THE TASK: Look below for the line containing "ATOM 10 C CA" and the line containing "ATOM 49 C C"; repeat exactly those two lines and all lines between them, and nothing else.
═══ INPUT MATERIAL
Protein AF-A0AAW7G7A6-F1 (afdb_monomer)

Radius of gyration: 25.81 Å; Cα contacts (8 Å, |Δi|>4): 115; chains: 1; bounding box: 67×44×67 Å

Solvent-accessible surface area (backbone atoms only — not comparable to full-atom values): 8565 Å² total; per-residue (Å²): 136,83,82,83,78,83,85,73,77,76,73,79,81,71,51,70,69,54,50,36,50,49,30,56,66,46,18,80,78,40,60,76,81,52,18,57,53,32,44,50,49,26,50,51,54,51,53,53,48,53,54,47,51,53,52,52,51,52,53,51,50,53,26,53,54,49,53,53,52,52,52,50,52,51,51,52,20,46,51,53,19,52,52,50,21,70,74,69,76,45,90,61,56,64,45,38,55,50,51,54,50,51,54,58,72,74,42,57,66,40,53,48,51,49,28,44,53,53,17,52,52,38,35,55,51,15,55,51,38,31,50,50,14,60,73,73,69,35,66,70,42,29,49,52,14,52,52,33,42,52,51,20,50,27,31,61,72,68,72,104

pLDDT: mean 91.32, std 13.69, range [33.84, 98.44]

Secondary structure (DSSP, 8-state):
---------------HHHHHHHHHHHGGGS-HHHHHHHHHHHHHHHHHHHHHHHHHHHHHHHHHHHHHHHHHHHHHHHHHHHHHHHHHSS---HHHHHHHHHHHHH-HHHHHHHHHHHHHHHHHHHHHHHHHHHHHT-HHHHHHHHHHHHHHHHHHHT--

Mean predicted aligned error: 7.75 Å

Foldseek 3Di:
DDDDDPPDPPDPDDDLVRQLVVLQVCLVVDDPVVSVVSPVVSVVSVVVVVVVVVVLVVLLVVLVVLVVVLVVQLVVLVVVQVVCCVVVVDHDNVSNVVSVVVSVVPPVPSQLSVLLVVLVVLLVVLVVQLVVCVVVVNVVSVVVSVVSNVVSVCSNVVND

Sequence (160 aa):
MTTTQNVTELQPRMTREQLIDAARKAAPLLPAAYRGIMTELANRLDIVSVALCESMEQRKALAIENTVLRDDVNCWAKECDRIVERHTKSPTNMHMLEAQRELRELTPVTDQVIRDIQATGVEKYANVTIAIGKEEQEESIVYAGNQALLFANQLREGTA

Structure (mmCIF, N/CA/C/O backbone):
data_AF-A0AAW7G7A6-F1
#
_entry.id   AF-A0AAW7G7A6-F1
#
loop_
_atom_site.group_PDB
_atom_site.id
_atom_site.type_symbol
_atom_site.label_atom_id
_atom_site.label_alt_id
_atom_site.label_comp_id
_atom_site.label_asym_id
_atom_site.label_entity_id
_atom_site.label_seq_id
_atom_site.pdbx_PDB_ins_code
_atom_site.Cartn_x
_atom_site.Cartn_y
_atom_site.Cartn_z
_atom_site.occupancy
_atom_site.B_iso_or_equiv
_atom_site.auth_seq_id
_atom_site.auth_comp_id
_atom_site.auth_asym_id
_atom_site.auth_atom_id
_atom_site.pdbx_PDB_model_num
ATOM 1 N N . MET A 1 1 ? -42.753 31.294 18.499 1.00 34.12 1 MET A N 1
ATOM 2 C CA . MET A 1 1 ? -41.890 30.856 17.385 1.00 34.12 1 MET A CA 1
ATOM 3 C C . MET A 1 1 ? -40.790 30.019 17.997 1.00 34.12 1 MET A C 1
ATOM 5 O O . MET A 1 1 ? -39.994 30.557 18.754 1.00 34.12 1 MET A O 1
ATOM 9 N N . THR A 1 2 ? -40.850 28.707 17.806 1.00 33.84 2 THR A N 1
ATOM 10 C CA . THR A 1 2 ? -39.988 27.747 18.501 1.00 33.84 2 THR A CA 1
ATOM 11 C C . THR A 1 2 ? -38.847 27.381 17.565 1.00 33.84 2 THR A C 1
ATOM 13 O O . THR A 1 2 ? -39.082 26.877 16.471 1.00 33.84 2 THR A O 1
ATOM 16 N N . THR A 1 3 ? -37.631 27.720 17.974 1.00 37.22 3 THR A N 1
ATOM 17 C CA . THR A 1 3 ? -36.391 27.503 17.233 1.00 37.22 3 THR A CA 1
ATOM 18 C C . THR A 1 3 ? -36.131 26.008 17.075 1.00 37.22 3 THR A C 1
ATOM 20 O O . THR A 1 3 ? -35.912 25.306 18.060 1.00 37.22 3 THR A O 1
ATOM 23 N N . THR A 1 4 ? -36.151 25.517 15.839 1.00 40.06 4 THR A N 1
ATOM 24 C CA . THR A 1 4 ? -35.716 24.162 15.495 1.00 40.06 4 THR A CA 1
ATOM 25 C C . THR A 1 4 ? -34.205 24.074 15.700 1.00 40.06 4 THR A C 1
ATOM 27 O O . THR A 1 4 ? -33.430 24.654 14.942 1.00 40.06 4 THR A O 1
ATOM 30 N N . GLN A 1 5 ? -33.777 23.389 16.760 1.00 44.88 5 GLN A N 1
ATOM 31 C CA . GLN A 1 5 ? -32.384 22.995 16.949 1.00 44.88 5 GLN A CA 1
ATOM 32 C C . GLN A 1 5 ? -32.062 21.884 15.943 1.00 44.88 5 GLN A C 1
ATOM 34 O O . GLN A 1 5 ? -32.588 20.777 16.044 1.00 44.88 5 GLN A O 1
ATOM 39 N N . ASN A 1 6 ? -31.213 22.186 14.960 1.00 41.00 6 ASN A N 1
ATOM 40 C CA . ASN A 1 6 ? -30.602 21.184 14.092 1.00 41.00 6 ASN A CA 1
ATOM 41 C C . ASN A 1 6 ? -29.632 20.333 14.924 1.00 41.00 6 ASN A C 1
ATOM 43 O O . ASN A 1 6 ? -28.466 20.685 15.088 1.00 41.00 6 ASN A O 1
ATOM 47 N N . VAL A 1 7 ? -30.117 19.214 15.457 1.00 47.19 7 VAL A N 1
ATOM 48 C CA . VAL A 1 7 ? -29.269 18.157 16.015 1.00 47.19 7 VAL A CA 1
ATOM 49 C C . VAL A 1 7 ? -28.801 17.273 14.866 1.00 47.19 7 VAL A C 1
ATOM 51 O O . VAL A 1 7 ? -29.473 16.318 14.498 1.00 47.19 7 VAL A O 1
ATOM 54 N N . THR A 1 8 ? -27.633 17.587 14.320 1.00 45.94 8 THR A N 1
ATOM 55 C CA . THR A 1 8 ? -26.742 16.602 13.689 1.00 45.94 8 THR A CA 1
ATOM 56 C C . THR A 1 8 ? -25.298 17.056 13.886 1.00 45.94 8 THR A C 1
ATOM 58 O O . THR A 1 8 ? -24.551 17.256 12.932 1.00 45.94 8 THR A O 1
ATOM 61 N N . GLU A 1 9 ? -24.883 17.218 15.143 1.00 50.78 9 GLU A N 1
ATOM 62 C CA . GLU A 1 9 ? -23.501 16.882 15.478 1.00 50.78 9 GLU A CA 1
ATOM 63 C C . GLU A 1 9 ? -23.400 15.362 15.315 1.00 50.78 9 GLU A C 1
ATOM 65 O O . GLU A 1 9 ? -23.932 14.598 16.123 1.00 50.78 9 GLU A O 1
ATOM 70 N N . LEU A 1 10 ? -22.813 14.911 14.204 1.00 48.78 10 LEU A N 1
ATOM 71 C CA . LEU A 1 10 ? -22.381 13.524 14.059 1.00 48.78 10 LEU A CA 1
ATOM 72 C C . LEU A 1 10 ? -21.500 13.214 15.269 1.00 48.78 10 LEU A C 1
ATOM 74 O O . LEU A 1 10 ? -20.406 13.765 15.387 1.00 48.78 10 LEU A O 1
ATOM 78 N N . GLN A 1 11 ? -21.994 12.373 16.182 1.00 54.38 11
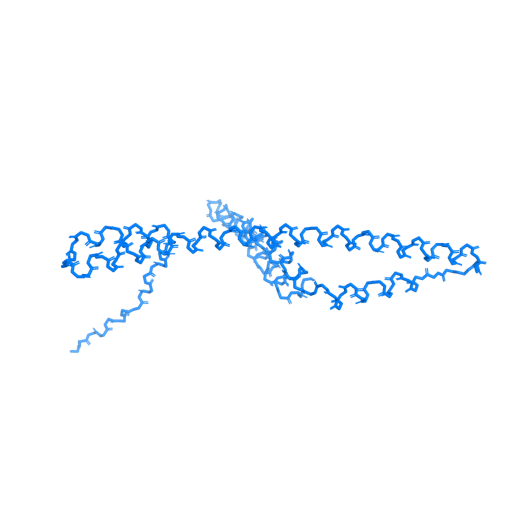 GLN A N 1
ATOM 79 C CA . GLN A 1 11 ? -21.184 11.881 17.290 1.00 54.38 11 GLN A CA 1
ATOM 80 C C . GLN A 1 11 ? -19.842 11.388 16.727 1.00 54.38 11 GLN A C 1
ATOM 82 O O . GLN A 1 11 ? -19.844 10.694 15.700 1.00 54.38 11 GLN A O 1
ATOM 87 N N . PRO A 1 12 ? -18.702 11.751 17.343 1.00 66.81 12 PRO A N 1
ATOM 88 C CA . PRO A 1 12 ? -17.401 11.330 16.852 1.00 66.81 12 PRO A CA 1
ATOM 89 C C . PRO A 1 12 ? -17.385 9.808 16.733 1.00 66.81 12 PRO A C 1
ATOM 91 O O . PRO A 1 12 ? -17.785 9.089 17.652 1.00 66.81 12 PRO A O 1
ATOM 94 N N . ARG A 1 13 ? -16.978 9.322 15.557 1.00 77.94 13 ARG A N 1
ATOM 95 C CA . ARG A 1 13 ? -16.979 7.896 15.240 1.00 77.94 13 ARG A CA 1
ATOM 96 C C . ARG A 1 13 ? -16.094 7.178 16.258 1.00 77.94 13 ARG A C 1
ATOM 98 O O . ARG A 1 13 ? -14.888 7.406 16.291 1.00 77.94 13 ARG A O 1
ATOM 105 N N . MET A 1 14 ? -16.704 6.342 17.094 1.00 83.25 14 MET A N 1
ATOM 106 C CA . MET A 1 14 ? -15.981 5.579 18.109 1.00 83.25 14 MET A CA 1
ATOM 107 C C . MET A 1 14 ? -14.949 4.663 17.448 1.00 83.25 14 MET A C 1
ATOM 109 O O . MET A 1 14 ? -15.216 4.073 16.394 1.00 83.25 14 MET A O 1
ATOM 113 N N . THR A 1 15 ? -13.781 4.518 18.076 1.00 89.25 15 THR A N 1
ATOM 114 C CA . THR A 1 15 ? -12.808 3.507 17.656 1.00 89.25 15 THR A CA 1
ATOM 115 C C . THR A 1 15 ? -13.355 2.111 17.930 1.00 89.25 15 THR A C 1
ATOM 117 O O . THR A 1 15 ? -14.284 1.916 18.720 1.00 89.25 15 THR A O 1
ATOM 120 N N . ARG A 1 16 ? -12.753 1.106 17.297 1.00 89.19 16 ARG A N 1
ATOM 121 C CA . ARG A 1 16 ? -13.077 -0.295 17.562 1.00 89.19 16 ARG A CA 1
ATOM 122 C C . ARG A 1 16 ? -12.993 -0.619 19.056 1.00 89.19 16 ARG A C 1
ATOM 124 O O . ARG A 1 16 ? -13.909 -1.227 19.601 1.00 89.19 16 ARG A O 1
ATOM 131 N N . GLU A 1 17 ? -11.901 -0.227 19.705 1.00 91.44 17 GLU A N 1
ATOM 132 C CA . GLU A 1 17 ? -11.646 -0.507 21.120 1.00 91.44 17 GLU A CA 1
ATOM 133 C C . GLU A 1 17 ? -12.732 0.129 21.986 1.00 91.44 17 GLU A C 1
ATOM 135 O O . GLU A 1 17 ? -13.254 -0.512 22.894 1.00 91.44 17 GLU A O 1
ATOM 140 N N . GLN A 1 18 ? -13.132 1.358 21.650 1.00 92.25 18 GLN A N 1
ATOM 141 C CA . GLN A 1 18 ? -14.212 2.064 22.330 1.00 92.25 18 GLN A CA 1
ATOM 142 C C . GLN A 1 18 ? -15.565 1.368 22.139 1.00 92.25 18 GLN A C 1
ATOM 144 O O . GLN A 1 18 ? -16.347 1.303 23.084 1.00 92.25 18 GLN A O 1
ATOM 149 N N . LEU A 1 19 ? -15.854 0.826 20.950 1.00 91.50 19 LEU A N 1
ATOM 150 C CA . LEU A 1 19 ? -17.089 0.077 20.684 1.00 91.50 19 LEU A CA 1
ATOM 151 C C . LEU A 1 19 ? -17.146 -1.234 21.475 1.00 91.50 19 LEU A C 1
ATOM 153 O O . LEU A 1 19 ? -18.173 -1.546 22.078 1.00 91.50 19 LEU A O 1
ATOM 157 N N . ILE A 1 20 ? -16.041 -1.984 21.507 1.00 94.19 20 ILE A N 1
ATOM 158 C CA . ILE A 1 20 ? -15.930 -3.224 22.285 1.00 94.19 20 ILE A CA 1
ATOM 159 C C . ILE A 1 20 ? -16.083 -2.920 23.780 1.00 94.19 20 ILE A C 1
ATOM 161 O O . ILE A 1 20 ? -16.849 -3.590 24.472 1.00 94.19 20 ILE A O 1
ATOM 165 N N . ASP A 1 21 ? -15.390 -1.896 24.279 1.00 95.00 21 ASP A N 1
ATOM 166 C CA . ASP A 1 21 ? -15.452 -1.487 25.682 1.00 95.00 21 ASP A CA 1
ATOM 167 C C . ASP A 1 21 ? -16.858 -1.006 26.077 1.00 95.00 21 ASP A C 1
ATOM 169 O O . ASP A 1 21 ? -17.394 -1.420 27.106 1.00 95.00 21 ASP A O 1
ATOM 173 N N . A
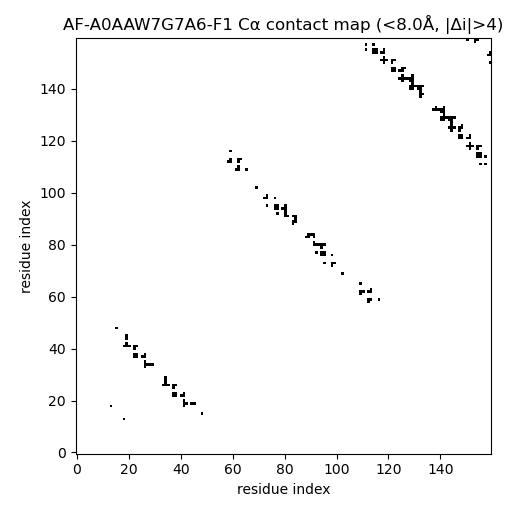LA A 1 22 ? -17.515 -0.213 25.227 1.00 93.62 22 ALA A N 1
ATOM 174 C CA . ALA A 1 22 ? -18.891 0.218 25.448 1.00 93.62 22 ALA A CA 1
ATOM 175 C C . ALA A 1 22 ? -19.868 -0.966 25.490 1.00 93.62 22 ALA A C 1
ATOM 177 O O . ALA A 1 22 ? -20.707 -1.028 26.389 1.00 93.62 22 ALA A O 1
ATOM 178 N N . ALA A 1 23 ? -19.732 -1.939 24.583 1.00 93.38 23 ALA A N 1
ATOM 179 C CA . ALA A 1 23 ? -20.547 -3.152 24.596 1.00 93.38 23 ALA A CA 1
ATOM 180 C C . ALA A 1 23 ? -20.322 -3.973 25.880 1.00 93.38 23 ALA A C 1
ATOM 182 O O . ALA A 1 23 ? -21.282 -4.388 26.535 1.00 93.38 23 ALA A O 1
ATOM 183 N N . ARG A 1 24 ? -19.062 -4.139 26.306 1.00 95.06 24 ARG A N 1
ATOM 184 C CA . ARG A 1 24 ? -18.707 -4.835 27.556 1.00 95.06 24 ARG A CA 1
ATOM 185 C C . ARG A 1 24 ? -19.281 -4.134 28.791 1.00 95.06 24 ARG A C 1
ATOM 187 O O . ARG A 1 24 ? -19.803 -4.809 29.675 1.00 95.06 24 ARG A O 1
ATOM 194 N N . LYS A 1 25 ? -19.243 -2.798 28.836 1.00 95.31 25 LYS A N 1
ATOM 195 C CA . LYS A 1 25 ? -19.827 -1.984 29.917 1.00 95.31 25 LYS A CA 1
ATOM 196 C C . LYS A 1 25 ? -21.357 -1.992 29.914 1.00 95.31 25 LYS A C 1
ATOM 198 O O . LYS A 1 25 ? -21.961 -1.966 30.982 1.00 95.31 25 LYS A O 1
ATOM 203 N N . ALA A 1 26 ? -21.986 -2.057 28.741 1.00 93.69 26 ALA A N 1
ATOM 204 C CA . ALA A 1 26 ? -23.440 -2.098 28.609 1.00 93.69 26 ALA A CA 1
ATOM 205 C C . ALA A 1 26 ? -24.030 -3.464 28.993 1.00 93.69 26 ALA A C 1
ATOM 207 O O . ALA A 1 26 ? -25.084 -3.519 29.623 1.00 93.69 26 ALA A O 1
ATOM 208 N N . ALA A 1 27 ? -23.348 -4.568 28.669 1.00 94.88 27 ALA A N 1
ATOM 209 C CA . ALA A 1 27 ? -23.819 -5.930 28.932 1.00 94.88 27 ALA A CA 1
ATOM 210 C C . ALA A 1 27 ? -24.361 -6.180 30.364 1.00 94.88 27 ALA A C 1
ATOM 212 O O . ALA A 1 27 ? -25.470 -6.712 30.482 1.00 94.88 27 ALA A O 1
ATOM 213 N N . PRO A 1 28 ? -23.675 -5.802 31.466 1.00 94.00 28 PRO A N 1
ATOM 214 C CA . PRO A 1 28 ? -24.185 -6.040 32.819 1.00 94.00 28 PRO A CA 1
ATOM 215 C C . PRO A 1 28 ? -25.454 -5.242 33.153 1.00 94.00 28 PRO A C 1
ATOM 217 O O . PRO A 1 28 ? -26.241 -5.704 33.981 1.00 94.00 28 PRO A O 1
ATOM 220 N N . LEU A 1 29 ? -25.673 -4.097 32.496 1.00 94.88 29 LEU A N 1
ATOM 221 C CA . LEU A 1 29 ? -26.826 -3.213 32.708 1.00 94.88 29 LEU A CA 1
ATOM 222 C C . LEU A 1 29 ? -28.099 -3.713 32.007 1.00 94.88 29 LEU A C 1
ATOM 224 O O . LEU A 1 29 ? -29.189 -3.207 32.266 1.00 94.88 29 LEU A O 1
ATOM 228 N N . LEU A 1 30 ? -27.972 -4.701 31.117 1.00 93.88 30 LEU A N 1
ATOM 229 C CA . LEU A 1 30 ? -29.079 -5.244 30.338 1.00 93.88 30 LEU A CA 1
ATOM 230 C C . LEU A 1 30 ? -29.774 -6.423 31.049 1.00 93.88 30 LEU A C 1
ATOM 232 O O . LEU A 1 30 ? -29.128 -7.166 31.801 1.00 93.88 30 LEU A O 1
ATOM 236 N N . PRO A 1 31 ? -31.074 -6.664 30.770 1.00 95.00 31 PRO A N 1
ATOM 237 C CA . PRO A 1 31 ? -31.770 -7.873 31.209 1.00 95.00 31 PRO A CA 1
ATOM 238 C C . PRO A 1 31 ? -31.066 -9.145 30.715 1.00 95.00 31 PRO A C 1
ATOM 240 O O . PRO A 1 31 ? -30.416 -9.134 29.669 1.00 95.00 31 PRO A O 1
ATOM 243 N N . ALA A 1 32 ? -31.235 -10.262 31.429 1.00 88.50 32 ALA A N 1
ATOM 244 C CA . ALA A 1 32 ? -30.471 -11.498 31.211 1.00 88.50 32 ALA A CA 1
ATOM 245 C C . ALA A 1 32 ? -30.442 -11.986 29.746 1.00 88.50 32 ALA A C 1
ATOM 247 O O . ALA A 1 32 ? -29.382 -12.373 29.257 1.00 88.50 32 ALA A O 1
ATOM 248 N N . ALA A 1 33 ? -31.570 -11.901 29.030 1.00 84.19 33 ALA A N 1
ATOM 249 C CA . ALA A 1 33 ? -31.660 -12.287 27.619 1.00 84.19 33 ALA A CA 1
ATOM 250 C C . ALA A 1 33 ? -30.787 -11.414 26.691 1.00 84.19 33 ALA A C 1
ATOM 252 O O . ALA A 1 33 ? -30.189 -11.917 25.745 1.00 84.19 33 ALA A O 1
ATOM 253 N N . TYR A 1 34 ? -30.670 -10.116 26.981 1.00 91.25 34 TYR A N 1
ATOM 254 C CA . TYR A 1 34 ? -29.906 -9.159 26.173 1.00 91.25 34 TYR A CA 1
ATOM 255 C C . TYR A 1 34 ? -28.435 -9.070 26.588 1.00 91.25 34 TYR A C 1
ATOM 257 O O . TYR A 1 34 ? -27.579 -8.783 25.752 1.00 91.25 34 TYR A O 1
ATOM 265 N N . ARG A 1 35 ? -28.121 -9.368 27.856 1.00 94.00 35 ARG A N 1
ATOM 266 C CA . ARG A 1 35 ? -26.745 -9.438 28.365 1.00 94.00 35 ARG A CA 1
ATOM 267 C C . ARG A 1 35 ? -25.890 -10.402 27.543 1.00 94.00 35 ARG A C 1
ATOM 269 O O . ARG A 1 35 ? -24.819 -10.014 27.092 1.00 94.00 35 ARG A O 1
ATOM 276 N N . GLY A 1 36 ? -26.378 -11.626 27.321 1.00 92.19 36 GLY A N 1
ATOM 277 C CA . GLY A 1 36 ? -25.648 -12.642 26.553 1.00 92.19 36 GLY A CA 1
ATOM 278 C C . GLY A 1 36 ? -25.365 -12.203 25.115 1.00 92.19 36 GLY A C 1
ATOM 279 O O . GLY A 1 36 ? -24.245 -12.350 24.635 1.00 92.19 36 GLY A O 1
ATOM 280 N N . ILE A 1 37 ? -26.353 -11.580 24.464 1.00 94.88 37 ILE A N 1
ATOM 281 C CA . ILE A 1 37 ? -26.214 -11.051 23.100 1.00 94.88 37 ILE A CA 1
ATOM 282 C C . ILE A 1 37 ? -25.162 -9.937 23.049 1.00 94.88 37 ILE A C 1
ATOM 284 O O . ILE A 1 37 ? -24.316 -9.940 22.161 1.00 94.88 37 ILE A O 1
ATOM 288 N N . MET A 1 38 ? -25.180 -9.001 24.003 1.00 96.25 38 MET A N 1
ATOM 289 C CA . MET A 1 38 ? -24.227 -7.887 24.033 1.00 96.25 38 MET A CA 1
ATOM 290 C C . MET A 1 38 ? -22.788 -8.358 24.295 1.00 96.25 38 MET A C 1
ATOM 292 O O . MET A 1 38 ? -21.848 -7.860 23.676 1.00 96.25 38 MET A O 1
ATOM 296 N N . THR A 1 39 ? -22.603 -9.351 25.170 1.00 94.25 39 THR A N 1
ATOM 297 C CA . THR A 1 39 ? -21.291 -9.976 25.393 1.00 94.25 39 THR A CA 1
ATOM 298 C C . THR A 1 39 ? -20.787 -10.688 24.138 1.00 94.25 39 THR A C 1
ATOM 300 O O . THR A 1 39 ? -19.638 -10.493 23.746 1.00 94.25 39 THR A O 1
ATOM 303 N N . GLU A 1 40 ? -21.639 -11.469 23.474 1.00 94.69 40 GLU A N 1
ATOM 304 C CA . GLU A 1 40 ? -21.263 -12.174 22.247 1.00 94.69 40 GLU A CA 1
ATOM 305 C C . GLU A 1 40 ? -20.954 -11.207 21.096 1.00 94.69 40 GLU A C 1
ATOM 307 O O . GLU A 1 40 ? -20.005 -11.420 20.342 1.00 94.69 40 GLU A O 1
ATOM 312 N N . LEU A 1 41 ? -21.694 -10.099 20.989 1.00 94.88 41 LEU A N 1
ATOM 313 C CA . LEU A 1 41 ? -21.404 -9.033 20.032 1.00 94.88 41 LEU A CA 1
ATOM 314 C C . LEU A 1 41 ? -20.004 -8.449 20.255 1.00 94.88 41 LEU A C 1
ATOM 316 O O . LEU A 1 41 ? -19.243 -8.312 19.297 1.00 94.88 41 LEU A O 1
══════
RESPONSE FOR THIS EXERCISE:
ATOM 10 C CA . THR A 1 2 ? -39.988 27.747 18.501 1.00 33.84 2 THR A CA 1
ATOM 11 C C . THR A 1 2 ? -38.847 27.381 17.565 1.00 33.84 2 THR A C 1
ATOM 13 O O . THR A 1 2 ? -39.082 26.877 16.471 1.00 33.84 2 THR A O 1
ATOM 16 N N . THR A 1 3 ? -37.631 27.720 17.974 1.00 37.22 3 THR A N 1
ATOM 17 C CA . THR A 1 3 ? -36.391 27.503 17.233 1.00 37.22 3 THR A CA 1
ATOM 18 C C . THR A 1 3 ? -36.131 26.008 17.075 1.00 37.22 3 THR A C 1
ATOM 20 O O . THR A 1 3 ? -35.912 25.306 18.060 1.00 37.22 3 THR A O 1
ATOM 23 N N . THR A 1 4 ? -36.151 25.517 15.839 1.00 40.06 4 THR A N 1
ATOM 24 C CA . THR A 1 4 ? -35.716 24.162 15.495 1.00 40.06 4 THR A CA 1
ATOM 25 C C . THR A 1 4 ? -34.205 24.074 15.700 1.00 40.06 4 THR A C 1
ATOM 27 O O . THR A 1 4 ? -33.430 24.654 14.942 1.00 40.06 4 THR A O 1
ATOM 30 N N . GLN A 1 5 ? -33.777 23.389 16.760 1.00 44.88 5 GLN A N 1
ATOM 31 C CA . GLN A 1 5 ? -32.384 22.995 16.949 1.00 44.88 5 GLN A CA 1
ATOM 32 C C . GLN A 1 5 ? -32.062 21.884 15.943 1.00 44.88 5 GLN A C 1
ATOM 34 O O . GLN A 1 5 ? -32.588 20.777 16.044 1.00 44.88 5 GLN A O 1
ATOM 39 N N . ASN A 1 6 ? -31.213 22.186 14.960 1.00 41.00 6 ASN A N 1
ATOM 40 C CA . ASN A 1 6 ? -30.602 21.184 14.092 1.00 41.00 6 ASN A CA 1
ATOM 41 C C . ASN A 1 6 ? -29.632 20.333 14.924 1.00 41.00 6 ASN A C 1
ATOM 43 O O . ASN A 1 6 ? -28.466 20.685 15.088 1.00 41.00 6 ASN A O 1
ATOM 47 N N . VAL A 1 7 ? -30.117 19.214 15.457 1.00 47.19 7 VAL A N 1
ATOM 48 C CA . VAL A 1 7 ? -29.269 18.157 16.015 1.00 47.19 7 VAL A CA 1
ATOM 49 C C . VAL A 1 7 ? -28.801 17.273 14.866 1.00 47.19 7 VAL A C 1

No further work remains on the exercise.